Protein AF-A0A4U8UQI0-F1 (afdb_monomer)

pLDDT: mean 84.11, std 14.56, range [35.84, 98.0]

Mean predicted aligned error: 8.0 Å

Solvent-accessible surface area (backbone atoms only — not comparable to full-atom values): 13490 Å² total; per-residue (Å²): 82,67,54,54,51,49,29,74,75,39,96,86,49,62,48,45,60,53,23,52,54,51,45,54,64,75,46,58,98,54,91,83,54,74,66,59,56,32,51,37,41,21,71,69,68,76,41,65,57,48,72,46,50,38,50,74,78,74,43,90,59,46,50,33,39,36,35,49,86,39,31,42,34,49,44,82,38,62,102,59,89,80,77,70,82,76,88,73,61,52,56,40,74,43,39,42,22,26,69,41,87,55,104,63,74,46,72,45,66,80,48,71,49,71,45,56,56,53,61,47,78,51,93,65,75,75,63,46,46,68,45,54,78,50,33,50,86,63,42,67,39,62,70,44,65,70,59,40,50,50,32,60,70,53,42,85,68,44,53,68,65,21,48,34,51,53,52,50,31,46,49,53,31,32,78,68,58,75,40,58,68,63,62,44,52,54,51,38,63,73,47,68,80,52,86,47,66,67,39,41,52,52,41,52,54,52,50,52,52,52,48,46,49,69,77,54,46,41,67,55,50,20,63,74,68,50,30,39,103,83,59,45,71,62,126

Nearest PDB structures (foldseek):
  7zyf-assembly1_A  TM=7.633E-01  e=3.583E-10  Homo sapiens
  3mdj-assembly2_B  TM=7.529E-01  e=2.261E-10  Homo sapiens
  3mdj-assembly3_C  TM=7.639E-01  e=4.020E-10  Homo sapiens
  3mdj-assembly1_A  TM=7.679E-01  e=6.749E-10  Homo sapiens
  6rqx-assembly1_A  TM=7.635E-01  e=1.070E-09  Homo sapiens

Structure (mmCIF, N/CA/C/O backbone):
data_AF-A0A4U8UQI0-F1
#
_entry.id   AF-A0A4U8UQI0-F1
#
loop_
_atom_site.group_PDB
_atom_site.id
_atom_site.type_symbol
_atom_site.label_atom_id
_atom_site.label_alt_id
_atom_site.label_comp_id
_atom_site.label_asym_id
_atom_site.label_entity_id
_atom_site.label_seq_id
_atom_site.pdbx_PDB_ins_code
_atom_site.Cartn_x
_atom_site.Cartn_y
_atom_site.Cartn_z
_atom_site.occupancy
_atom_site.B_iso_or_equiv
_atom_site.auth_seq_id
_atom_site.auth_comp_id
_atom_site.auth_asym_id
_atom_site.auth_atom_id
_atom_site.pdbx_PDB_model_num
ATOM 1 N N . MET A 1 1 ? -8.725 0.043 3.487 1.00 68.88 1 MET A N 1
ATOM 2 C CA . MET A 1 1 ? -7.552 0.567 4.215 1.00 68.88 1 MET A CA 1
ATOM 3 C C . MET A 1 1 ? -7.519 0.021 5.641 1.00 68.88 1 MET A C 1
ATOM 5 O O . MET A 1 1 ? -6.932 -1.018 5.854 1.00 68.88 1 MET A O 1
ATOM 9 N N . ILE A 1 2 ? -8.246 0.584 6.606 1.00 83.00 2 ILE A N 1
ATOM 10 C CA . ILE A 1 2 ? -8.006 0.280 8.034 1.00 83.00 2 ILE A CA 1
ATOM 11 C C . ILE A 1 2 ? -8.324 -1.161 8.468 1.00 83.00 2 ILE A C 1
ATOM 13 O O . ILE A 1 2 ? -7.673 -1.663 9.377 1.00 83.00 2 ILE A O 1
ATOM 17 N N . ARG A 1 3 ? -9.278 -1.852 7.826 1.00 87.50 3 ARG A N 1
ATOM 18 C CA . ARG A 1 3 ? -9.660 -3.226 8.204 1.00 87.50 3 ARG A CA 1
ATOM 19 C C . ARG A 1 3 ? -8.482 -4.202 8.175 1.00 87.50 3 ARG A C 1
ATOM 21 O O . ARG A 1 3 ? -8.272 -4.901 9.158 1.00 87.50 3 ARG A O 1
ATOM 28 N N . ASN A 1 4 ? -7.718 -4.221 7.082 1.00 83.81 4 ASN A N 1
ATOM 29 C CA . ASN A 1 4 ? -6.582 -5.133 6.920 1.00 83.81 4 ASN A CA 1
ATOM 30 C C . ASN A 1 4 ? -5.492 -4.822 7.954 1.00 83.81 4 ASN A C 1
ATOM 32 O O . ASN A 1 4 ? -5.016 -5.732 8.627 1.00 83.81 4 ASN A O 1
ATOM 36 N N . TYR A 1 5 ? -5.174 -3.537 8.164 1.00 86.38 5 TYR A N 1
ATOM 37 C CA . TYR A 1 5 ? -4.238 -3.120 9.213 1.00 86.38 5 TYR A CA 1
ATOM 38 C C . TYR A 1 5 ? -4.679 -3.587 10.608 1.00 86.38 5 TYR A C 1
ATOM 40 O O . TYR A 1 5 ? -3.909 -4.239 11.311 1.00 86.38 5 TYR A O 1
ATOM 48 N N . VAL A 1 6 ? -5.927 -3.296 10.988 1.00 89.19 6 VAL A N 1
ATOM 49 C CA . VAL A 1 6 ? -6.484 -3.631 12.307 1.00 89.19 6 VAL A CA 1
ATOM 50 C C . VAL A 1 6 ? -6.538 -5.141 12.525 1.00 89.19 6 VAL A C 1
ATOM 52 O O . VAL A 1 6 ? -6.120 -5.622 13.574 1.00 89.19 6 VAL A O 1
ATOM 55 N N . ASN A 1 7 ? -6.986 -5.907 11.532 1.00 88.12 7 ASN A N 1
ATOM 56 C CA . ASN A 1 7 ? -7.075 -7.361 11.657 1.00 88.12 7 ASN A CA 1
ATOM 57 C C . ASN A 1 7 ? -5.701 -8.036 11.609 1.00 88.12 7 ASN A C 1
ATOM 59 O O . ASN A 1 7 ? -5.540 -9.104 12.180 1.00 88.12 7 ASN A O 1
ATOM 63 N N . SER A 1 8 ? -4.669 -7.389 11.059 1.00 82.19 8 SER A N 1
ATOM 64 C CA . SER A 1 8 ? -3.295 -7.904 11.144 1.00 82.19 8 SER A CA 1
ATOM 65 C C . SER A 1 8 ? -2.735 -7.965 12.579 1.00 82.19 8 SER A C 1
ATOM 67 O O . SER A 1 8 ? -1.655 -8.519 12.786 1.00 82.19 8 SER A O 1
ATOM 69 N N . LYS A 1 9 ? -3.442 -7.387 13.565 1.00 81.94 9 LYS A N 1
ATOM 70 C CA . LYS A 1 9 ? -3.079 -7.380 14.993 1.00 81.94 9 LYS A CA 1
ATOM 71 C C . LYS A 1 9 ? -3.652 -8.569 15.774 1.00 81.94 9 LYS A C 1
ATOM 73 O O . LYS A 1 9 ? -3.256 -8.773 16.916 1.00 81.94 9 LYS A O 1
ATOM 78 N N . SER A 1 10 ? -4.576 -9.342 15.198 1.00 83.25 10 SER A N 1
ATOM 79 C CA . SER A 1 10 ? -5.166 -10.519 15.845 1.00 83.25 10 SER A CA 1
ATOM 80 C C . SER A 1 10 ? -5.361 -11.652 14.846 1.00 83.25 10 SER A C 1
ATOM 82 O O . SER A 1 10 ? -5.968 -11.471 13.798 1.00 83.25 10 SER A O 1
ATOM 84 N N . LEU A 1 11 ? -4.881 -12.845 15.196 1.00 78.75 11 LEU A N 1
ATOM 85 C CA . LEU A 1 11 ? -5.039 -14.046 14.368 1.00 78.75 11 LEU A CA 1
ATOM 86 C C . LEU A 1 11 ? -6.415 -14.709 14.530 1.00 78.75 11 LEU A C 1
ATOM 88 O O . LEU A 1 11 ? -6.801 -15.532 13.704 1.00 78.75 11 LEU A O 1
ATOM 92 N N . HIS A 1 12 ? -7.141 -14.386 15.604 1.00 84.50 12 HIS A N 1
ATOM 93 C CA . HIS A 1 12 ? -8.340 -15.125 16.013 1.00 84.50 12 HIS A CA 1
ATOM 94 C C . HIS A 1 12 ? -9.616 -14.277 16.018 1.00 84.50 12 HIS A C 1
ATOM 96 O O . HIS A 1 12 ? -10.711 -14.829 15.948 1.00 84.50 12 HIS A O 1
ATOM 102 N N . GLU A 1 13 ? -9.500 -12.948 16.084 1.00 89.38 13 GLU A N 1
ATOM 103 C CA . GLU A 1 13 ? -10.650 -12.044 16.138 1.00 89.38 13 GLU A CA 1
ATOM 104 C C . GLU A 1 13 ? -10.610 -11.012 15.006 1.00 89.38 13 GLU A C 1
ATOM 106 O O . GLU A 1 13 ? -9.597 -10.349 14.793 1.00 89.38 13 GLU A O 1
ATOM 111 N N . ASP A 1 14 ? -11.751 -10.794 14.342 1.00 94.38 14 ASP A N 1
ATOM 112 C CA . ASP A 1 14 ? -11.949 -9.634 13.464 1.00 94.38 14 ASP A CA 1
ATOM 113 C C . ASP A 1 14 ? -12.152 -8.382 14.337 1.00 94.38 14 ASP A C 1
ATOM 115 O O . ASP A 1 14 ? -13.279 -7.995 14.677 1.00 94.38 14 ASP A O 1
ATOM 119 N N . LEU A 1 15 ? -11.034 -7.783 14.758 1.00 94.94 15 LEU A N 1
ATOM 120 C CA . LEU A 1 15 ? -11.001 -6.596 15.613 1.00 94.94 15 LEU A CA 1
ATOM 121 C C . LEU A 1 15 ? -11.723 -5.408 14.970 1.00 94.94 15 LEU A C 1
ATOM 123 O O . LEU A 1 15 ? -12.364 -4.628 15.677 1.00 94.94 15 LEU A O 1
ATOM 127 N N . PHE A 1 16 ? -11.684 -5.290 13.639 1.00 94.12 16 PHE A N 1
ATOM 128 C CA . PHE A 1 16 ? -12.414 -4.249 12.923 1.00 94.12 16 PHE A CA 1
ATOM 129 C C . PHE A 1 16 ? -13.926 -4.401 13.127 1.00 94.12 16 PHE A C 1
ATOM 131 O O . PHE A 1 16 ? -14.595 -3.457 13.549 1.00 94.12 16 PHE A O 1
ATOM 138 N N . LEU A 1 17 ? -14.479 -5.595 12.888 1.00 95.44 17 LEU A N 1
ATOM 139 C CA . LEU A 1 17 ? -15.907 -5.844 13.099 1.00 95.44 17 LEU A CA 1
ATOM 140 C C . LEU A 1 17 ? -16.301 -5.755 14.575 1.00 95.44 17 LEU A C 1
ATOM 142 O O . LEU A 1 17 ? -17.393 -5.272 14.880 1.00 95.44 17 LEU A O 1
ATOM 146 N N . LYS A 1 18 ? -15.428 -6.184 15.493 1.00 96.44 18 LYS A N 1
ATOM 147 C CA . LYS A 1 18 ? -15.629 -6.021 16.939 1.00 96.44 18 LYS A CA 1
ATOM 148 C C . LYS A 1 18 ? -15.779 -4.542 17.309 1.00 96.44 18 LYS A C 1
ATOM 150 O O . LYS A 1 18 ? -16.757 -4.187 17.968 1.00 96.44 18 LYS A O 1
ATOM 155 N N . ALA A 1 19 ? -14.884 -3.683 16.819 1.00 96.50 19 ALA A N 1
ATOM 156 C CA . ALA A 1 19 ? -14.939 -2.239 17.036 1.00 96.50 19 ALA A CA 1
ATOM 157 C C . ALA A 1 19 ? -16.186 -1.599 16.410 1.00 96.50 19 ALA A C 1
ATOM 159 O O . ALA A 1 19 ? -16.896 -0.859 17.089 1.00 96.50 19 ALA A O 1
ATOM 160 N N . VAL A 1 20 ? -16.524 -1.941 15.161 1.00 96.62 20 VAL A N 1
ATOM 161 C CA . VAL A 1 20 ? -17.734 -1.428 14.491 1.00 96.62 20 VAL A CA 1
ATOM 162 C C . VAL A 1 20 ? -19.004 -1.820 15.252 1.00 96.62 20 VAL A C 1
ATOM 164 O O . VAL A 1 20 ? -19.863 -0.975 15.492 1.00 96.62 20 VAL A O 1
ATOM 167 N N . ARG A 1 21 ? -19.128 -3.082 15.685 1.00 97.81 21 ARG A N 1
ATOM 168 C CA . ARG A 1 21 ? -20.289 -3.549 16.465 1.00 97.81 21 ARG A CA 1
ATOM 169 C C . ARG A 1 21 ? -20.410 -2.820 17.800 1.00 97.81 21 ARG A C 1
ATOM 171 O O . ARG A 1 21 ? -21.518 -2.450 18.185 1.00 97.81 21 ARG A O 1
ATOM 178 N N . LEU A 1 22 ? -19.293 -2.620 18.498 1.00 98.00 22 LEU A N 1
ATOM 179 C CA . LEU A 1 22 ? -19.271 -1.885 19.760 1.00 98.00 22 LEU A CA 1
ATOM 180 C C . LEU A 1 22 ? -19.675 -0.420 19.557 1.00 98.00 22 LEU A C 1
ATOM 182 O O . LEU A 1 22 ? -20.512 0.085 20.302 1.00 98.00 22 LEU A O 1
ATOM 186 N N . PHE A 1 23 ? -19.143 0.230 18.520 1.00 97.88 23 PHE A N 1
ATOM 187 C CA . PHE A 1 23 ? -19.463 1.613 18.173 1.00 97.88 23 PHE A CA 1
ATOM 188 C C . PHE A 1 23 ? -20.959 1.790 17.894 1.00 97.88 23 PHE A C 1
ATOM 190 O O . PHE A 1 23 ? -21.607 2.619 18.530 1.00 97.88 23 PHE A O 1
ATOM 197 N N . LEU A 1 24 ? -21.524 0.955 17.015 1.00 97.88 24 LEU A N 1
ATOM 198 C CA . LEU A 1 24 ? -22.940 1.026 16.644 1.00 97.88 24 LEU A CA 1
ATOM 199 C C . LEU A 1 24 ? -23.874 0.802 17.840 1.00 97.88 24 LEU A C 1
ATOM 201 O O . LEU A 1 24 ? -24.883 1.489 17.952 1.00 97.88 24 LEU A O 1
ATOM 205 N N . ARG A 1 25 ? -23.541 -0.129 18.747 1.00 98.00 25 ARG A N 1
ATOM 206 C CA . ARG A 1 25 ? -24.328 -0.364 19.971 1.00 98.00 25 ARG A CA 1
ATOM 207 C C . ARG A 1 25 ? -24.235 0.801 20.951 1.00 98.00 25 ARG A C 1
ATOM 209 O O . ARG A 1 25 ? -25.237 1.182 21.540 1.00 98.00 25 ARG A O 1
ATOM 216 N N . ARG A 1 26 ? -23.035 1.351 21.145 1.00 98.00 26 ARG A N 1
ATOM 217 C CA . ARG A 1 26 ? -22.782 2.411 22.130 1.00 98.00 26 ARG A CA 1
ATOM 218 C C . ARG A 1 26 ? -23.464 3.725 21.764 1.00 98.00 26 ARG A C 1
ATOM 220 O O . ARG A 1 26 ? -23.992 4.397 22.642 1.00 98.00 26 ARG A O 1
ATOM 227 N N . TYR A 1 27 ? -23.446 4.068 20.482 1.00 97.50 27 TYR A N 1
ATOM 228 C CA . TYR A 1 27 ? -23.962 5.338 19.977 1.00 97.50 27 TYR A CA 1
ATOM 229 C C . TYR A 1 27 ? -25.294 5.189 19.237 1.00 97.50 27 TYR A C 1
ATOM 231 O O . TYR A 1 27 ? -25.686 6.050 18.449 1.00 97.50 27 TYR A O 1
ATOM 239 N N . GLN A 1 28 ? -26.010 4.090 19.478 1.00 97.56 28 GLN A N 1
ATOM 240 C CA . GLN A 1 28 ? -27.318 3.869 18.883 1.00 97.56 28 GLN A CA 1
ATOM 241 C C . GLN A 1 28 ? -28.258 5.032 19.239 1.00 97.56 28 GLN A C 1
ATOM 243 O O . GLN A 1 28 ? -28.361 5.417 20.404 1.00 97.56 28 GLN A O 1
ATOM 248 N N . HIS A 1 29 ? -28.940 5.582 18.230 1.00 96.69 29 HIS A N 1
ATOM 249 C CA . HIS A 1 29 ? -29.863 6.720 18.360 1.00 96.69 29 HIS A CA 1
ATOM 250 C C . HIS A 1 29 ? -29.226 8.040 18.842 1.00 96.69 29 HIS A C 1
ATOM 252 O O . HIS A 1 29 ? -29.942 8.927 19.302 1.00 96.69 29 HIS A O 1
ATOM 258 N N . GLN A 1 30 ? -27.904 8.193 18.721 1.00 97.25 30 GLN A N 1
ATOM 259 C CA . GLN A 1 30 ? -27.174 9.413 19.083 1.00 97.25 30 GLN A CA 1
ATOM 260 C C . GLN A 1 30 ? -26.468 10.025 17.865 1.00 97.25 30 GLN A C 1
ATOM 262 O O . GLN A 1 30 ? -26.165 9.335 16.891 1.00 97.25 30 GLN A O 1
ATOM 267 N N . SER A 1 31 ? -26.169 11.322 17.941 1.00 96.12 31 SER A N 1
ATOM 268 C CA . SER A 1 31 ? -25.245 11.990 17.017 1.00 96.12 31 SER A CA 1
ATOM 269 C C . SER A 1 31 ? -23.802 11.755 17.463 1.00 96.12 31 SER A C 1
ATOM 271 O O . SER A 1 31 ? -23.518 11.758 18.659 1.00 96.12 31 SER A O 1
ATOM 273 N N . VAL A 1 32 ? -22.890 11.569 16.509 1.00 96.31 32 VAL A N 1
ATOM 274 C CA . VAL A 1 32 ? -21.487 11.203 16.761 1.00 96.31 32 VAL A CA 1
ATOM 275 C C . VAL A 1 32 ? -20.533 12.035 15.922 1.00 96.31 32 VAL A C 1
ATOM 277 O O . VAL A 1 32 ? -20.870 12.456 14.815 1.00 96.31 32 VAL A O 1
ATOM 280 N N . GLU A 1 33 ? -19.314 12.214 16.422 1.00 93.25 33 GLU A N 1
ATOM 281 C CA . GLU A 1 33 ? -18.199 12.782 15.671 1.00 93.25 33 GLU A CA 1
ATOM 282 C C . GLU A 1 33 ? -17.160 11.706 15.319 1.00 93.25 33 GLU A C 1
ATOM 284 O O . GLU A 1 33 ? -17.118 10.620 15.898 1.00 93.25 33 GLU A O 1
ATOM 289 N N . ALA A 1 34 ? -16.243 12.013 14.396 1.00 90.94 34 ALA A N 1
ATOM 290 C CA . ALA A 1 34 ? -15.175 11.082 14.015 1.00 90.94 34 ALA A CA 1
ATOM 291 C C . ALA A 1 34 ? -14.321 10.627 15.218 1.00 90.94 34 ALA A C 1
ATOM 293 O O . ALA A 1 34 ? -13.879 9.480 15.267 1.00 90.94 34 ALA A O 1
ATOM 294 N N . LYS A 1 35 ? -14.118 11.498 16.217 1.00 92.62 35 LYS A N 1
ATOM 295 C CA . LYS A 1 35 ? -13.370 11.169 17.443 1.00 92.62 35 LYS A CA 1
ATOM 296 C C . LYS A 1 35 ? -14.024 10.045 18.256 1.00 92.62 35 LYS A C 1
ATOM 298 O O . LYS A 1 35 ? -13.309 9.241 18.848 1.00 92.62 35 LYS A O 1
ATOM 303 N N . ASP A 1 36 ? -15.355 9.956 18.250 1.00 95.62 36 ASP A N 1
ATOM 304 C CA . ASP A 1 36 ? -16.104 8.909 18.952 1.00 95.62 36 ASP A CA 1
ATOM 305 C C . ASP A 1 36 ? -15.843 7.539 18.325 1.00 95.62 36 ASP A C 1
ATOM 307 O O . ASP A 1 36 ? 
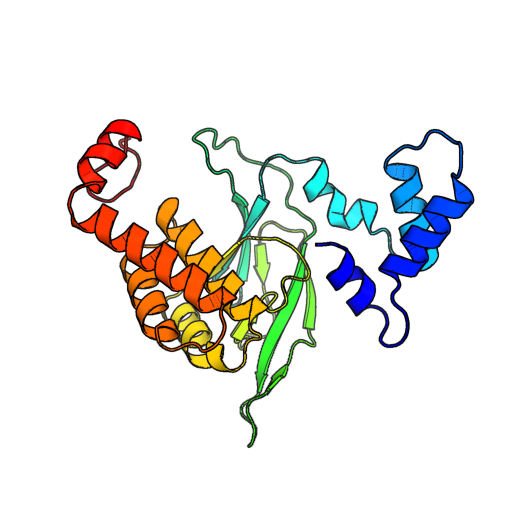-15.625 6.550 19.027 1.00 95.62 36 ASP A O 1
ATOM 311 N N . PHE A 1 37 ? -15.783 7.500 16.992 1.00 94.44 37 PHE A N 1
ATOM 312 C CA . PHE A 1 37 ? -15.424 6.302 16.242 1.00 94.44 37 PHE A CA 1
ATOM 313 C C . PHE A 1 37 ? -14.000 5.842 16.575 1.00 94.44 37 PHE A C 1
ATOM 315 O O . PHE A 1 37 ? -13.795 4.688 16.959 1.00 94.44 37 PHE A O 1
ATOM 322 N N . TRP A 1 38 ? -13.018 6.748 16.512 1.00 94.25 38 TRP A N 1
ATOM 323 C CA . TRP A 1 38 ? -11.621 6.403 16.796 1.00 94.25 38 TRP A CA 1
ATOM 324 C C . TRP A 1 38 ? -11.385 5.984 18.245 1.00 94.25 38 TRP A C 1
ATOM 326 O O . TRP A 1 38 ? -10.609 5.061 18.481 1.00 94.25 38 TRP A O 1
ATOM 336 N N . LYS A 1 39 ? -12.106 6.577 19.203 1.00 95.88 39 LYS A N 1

Task to complete ->
From the records above, give again exactly the lines running from the line with "ATOM 168 C CA" to the line with "ATOM 206 C CA", inclusive.

Exercise solution ->
ATOM 168 C CA . ARG A 1 21 ? -20.289 -3.549 16.465 1.00 97.81 21 ARG A CA 1
ATOM 169 C C . ARG A 1 21 ? -20.410 -2.820 17.800 1.00 97.81 21 ARG A C 1
ATOM 171 O O . ARG A 1 21 ? -21.518 -2.450 18.185 1.00 97.81 21 ARG A O 1
ATOM 178 N N . LEU A 1 22 ? -19.293 -2.620 18.498 1.00 98.00 22 LEU A N 1
ATOM 179 C CA . LEU A 1 22 ? -19.271 -1.885 19.760 1.00 98.00 22 LEU A CA 1
ATOM 180 C C . LEU A 1 22 ? -19.675 -0.420 19.557 1.00 98.00 22 LEU A C 1
ATOM 182 O O . LEU A 1 22 ? -20.512 0.085 20.302 1.00 98.00 22 LEU A O 1
ATOM 186 N N . PHE A 1 23 ? -19.143 0.230 18.520 1.00 97.88 23 PHE A N 1
ATOM 187 C CA . PHE A 1 23 ? -19.463 1.613 18.173 1.00 97.88 23 PHE A CA 1
ATOM 188 C C . PHE A 1 23 ? -20.959 1.790 17.894 1.00 97.88 23 PHE A C 1
ATOM 190 O O . PHE A 1 23 ? -21.607 2.619 18.530 1.00 97.88 23 PHE A O 1
ATOM 197 N N . LEU A 1 24 ? -21.524 0.955 17.015 1.00 97.88 24 LEU A N 1
ATOM 198 C CA . LEU A 1 24 ? -22.940 1.026 16.644 1.00 97.88 24 LEU A CA 1
ATOM 199 C C . LEU A 1 24 ? -23.874 0.802 17.840 1.00 97.88 24 LEU A C 1
ATOM 201 O O . LEU A 1 24 ? -24.883 1.489 17.952 1.00 97.88 24 LEU A O 1
ATOM 205 N N . ARG A 1 25 ? -23.541 -0.129 18.747 1.00 98.00 25 ARG A N 1
ATOM 206 C CA . ARG A 1 25 ? -24.328 -0.364 19.971 1.00 98.00 25 ARG A CA 1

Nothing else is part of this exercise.